## What to do
In the data below, the answer is the run of lines from the line containing "ATOM 41 C CA" through the line containing "ATOM 75 N N", both included; print it exactly and nothing else.

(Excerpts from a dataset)
::::::::::

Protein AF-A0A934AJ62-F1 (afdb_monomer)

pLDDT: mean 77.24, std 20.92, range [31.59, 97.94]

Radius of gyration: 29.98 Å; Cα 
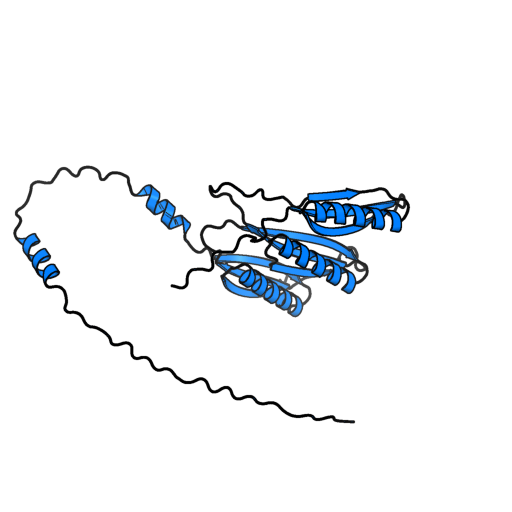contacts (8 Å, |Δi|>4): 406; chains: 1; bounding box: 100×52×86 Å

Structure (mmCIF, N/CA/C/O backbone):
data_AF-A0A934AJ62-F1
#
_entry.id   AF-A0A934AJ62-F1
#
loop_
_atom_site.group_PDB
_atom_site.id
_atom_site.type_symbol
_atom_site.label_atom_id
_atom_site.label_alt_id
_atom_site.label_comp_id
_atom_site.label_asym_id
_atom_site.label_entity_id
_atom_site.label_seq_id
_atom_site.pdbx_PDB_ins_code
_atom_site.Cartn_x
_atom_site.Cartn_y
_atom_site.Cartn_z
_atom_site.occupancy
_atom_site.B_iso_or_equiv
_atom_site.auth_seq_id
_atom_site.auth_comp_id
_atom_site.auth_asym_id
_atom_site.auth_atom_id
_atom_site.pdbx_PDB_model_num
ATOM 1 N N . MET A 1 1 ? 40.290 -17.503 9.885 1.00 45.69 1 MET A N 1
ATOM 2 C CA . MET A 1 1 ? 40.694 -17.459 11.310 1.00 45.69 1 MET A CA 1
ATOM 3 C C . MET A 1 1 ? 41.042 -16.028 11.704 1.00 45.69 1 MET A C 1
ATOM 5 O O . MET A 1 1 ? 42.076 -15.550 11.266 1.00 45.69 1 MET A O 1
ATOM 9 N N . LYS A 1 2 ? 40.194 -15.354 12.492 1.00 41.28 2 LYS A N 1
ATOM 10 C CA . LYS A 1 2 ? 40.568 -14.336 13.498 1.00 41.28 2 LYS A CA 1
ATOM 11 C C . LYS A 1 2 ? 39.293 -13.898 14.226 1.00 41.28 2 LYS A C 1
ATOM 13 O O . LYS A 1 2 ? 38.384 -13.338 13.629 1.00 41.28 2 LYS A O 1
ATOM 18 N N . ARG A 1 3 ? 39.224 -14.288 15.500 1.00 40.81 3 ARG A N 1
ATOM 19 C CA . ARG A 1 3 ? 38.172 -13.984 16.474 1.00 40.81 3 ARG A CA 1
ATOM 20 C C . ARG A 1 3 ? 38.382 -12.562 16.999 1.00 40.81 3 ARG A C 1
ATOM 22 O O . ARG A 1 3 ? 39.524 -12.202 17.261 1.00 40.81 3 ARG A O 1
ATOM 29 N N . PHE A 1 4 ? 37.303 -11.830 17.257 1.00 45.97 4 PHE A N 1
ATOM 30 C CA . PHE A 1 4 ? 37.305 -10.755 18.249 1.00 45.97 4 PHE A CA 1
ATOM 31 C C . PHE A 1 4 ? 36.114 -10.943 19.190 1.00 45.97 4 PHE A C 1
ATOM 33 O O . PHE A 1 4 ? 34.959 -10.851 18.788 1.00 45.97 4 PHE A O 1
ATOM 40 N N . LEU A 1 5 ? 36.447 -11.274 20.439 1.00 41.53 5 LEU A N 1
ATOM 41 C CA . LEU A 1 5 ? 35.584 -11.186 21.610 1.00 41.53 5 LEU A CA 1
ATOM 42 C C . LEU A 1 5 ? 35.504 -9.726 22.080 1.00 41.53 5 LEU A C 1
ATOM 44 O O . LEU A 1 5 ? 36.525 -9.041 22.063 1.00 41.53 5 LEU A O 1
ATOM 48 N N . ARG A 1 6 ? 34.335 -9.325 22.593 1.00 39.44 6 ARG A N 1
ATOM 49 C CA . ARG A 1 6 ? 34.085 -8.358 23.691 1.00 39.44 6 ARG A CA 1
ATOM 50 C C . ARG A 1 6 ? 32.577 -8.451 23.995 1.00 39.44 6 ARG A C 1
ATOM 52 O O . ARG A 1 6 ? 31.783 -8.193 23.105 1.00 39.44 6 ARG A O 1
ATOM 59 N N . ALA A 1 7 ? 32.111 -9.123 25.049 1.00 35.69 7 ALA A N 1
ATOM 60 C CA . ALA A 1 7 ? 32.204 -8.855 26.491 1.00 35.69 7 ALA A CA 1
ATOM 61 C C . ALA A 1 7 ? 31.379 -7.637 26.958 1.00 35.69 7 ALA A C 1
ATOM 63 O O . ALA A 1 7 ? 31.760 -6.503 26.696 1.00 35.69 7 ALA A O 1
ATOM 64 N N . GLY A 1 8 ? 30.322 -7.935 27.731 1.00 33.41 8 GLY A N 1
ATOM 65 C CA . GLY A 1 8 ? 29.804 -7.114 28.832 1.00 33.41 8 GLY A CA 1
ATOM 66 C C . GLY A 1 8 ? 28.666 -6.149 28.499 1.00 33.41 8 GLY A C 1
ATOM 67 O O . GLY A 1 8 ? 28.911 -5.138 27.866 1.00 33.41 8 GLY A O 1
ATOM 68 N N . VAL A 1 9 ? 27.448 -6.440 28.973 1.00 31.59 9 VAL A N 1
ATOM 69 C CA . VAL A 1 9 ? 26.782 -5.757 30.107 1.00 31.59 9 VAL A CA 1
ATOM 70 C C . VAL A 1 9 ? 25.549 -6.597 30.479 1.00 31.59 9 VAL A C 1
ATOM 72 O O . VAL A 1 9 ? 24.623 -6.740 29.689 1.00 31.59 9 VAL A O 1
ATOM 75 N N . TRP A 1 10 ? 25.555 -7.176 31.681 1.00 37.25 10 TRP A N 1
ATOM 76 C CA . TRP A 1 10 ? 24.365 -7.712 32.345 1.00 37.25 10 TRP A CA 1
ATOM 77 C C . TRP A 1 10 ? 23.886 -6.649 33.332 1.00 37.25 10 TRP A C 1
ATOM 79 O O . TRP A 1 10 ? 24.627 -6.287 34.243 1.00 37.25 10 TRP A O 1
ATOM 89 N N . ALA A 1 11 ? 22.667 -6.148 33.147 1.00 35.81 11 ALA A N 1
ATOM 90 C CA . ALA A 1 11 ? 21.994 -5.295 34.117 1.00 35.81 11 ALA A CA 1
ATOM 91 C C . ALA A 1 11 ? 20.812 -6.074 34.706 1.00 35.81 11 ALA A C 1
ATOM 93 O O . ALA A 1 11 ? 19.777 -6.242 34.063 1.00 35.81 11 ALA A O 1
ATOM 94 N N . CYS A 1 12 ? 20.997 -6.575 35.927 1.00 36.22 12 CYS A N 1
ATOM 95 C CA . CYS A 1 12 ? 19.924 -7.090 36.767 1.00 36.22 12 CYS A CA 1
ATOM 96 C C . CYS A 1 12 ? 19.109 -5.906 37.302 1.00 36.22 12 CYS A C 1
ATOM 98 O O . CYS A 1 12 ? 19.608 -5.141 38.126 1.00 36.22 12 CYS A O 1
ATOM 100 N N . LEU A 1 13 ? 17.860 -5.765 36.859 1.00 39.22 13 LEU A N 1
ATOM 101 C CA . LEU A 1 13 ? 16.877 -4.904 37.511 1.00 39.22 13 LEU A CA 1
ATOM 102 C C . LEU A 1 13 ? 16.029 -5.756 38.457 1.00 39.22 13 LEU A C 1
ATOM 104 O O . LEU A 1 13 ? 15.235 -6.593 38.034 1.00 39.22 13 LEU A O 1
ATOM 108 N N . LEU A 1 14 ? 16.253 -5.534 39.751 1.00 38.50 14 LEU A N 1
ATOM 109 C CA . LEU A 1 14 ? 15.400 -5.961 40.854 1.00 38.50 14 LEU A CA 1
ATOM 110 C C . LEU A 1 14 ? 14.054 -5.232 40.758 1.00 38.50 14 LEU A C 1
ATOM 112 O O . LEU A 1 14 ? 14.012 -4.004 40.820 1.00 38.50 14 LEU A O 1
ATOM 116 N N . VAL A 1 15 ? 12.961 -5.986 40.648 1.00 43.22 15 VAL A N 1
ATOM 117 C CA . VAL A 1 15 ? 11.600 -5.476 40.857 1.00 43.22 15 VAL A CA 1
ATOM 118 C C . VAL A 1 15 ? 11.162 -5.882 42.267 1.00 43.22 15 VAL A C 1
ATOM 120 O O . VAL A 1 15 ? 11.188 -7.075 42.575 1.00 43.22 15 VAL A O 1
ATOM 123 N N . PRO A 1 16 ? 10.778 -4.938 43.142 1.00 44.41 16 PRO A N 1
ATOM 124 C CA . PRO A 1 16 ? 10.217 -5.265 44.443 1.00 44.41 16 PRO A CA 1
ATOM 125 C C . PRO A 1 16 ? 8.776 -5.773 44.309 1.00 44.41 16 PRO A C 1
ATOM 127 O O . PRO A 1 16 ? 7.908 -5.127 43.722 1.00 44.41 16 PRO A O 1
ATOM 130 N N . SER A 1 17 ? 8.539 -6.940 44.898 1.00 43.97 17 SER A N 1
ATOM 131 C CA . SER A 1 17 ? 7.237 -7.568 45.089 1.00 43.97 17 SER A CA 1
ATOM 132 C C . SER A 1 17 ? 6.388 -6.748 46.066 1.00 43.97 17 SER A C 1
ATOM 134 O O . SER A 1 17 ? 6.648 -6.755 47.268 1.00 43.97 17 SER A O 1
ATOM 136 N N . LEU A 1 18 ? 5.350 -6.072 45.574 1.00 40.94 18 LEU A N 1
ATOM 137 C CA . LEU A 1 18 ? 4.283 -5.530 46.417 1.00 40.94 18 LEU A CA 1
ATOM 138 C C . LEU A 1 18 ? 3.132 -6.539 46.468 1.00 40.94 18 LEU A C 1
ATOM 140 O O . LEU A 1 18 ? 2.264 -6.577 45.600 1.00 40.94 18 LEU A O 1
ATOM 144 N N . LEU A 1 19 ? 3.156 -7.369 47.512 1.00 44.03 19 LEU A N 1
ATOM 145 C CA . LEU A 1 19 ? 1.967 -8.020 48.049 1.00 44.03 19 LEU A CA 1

::::::::::

## Output
ATOM 41 C CA . LEU A 1 5 ? 35.584 -11.186 21.610 1.00 41.53 5 LEU A CA 1
ATOM 42 C C . LEU A 1 5 ? 35.504 -9.726 22.080 1.00 41.53 5 LEU A C 1
ATOM 44 O O . LEU A 1 5 ? 36.525 -9.041 22.063 1.00 41.53 5 LEU A O 1
ATOM 48 N N . ARG A 1 6 ? 34.335 -9.325 22.593 1.00 39.44 6 ARG A N 1
ATOM 49 C CA . ARG A 1 6 ? 34.085 -8.358 23.691 1.00 39.44 6 ARG A CA 1
ATOM 50 C C . ARG A 1 6 ? 32.577 -8.451 23.995 1.00 39.44 6 ARG A C 1
ATOM 52 O O . ARG A 1 6 ? 31.783 -8.193 23.105 1.00 39.44 6 ARG A O 1
ATOM 59 N N . ALA A 1 7 ? 32.111 -9.123 25.049 1.00 35.69 7 ALA A N 1
ATOM 60 C CA . ALA A 1 7 ? 32.204 -8.855 26.491 1.00 35.69 7 ALA A CA 1
ATOM 61 C C . ALA A 1 7 ? 31.379 -7.637 26.958 1.00 35.69 7 ALA A C 1
ATOM 63 O O . ALA A 1 7 ? 31.760 -6.503 26.696 1.00 35.69 7 ALA A O 1
ATOM 64 N N . GLY A 1 8 ? 30.322 -7.935 27.731 1.00 33.41 8 GLY A N 1
ATOM 65 C CA . GLY A 1 8 ? 29.804 -7.114 28.832 1.00 33.41 8 GLY A CA 1
ATOM 66 C C . GLY A 1 8 ? 28.666 -6.149 28.499 1.00 33.41 8 GLY A C 1
ATOM 67 O O . GLY A 1 8 ? 28.911 -5.138 27.866 1.00 33.41 8 GLY A O 1
ATOM 68 N N . VAL A 1 9 ? 27.448 -6.440 28.973 1.00 31.59 9 VAL A N 1
ATOM 69 C CA . VAL A 1 9 ? 26.782 -5.757 30.107 1.00 31.59 9 VAL A CA 1
ATOM 70 C C . VAL A 1 9 ? 25.549 -6.597 30.479 1.00 31.59 9 VAL A C 1
ATOM 72 O O . VAL A 1 9 ? 24.623 -6.740 29.689 1.00 31.59 9 VAL A O 1
ATOM 75 N N . TRP A 1 10 ? 25.555 -7.176 31.681 1.00 37.25 10 TRP A N 1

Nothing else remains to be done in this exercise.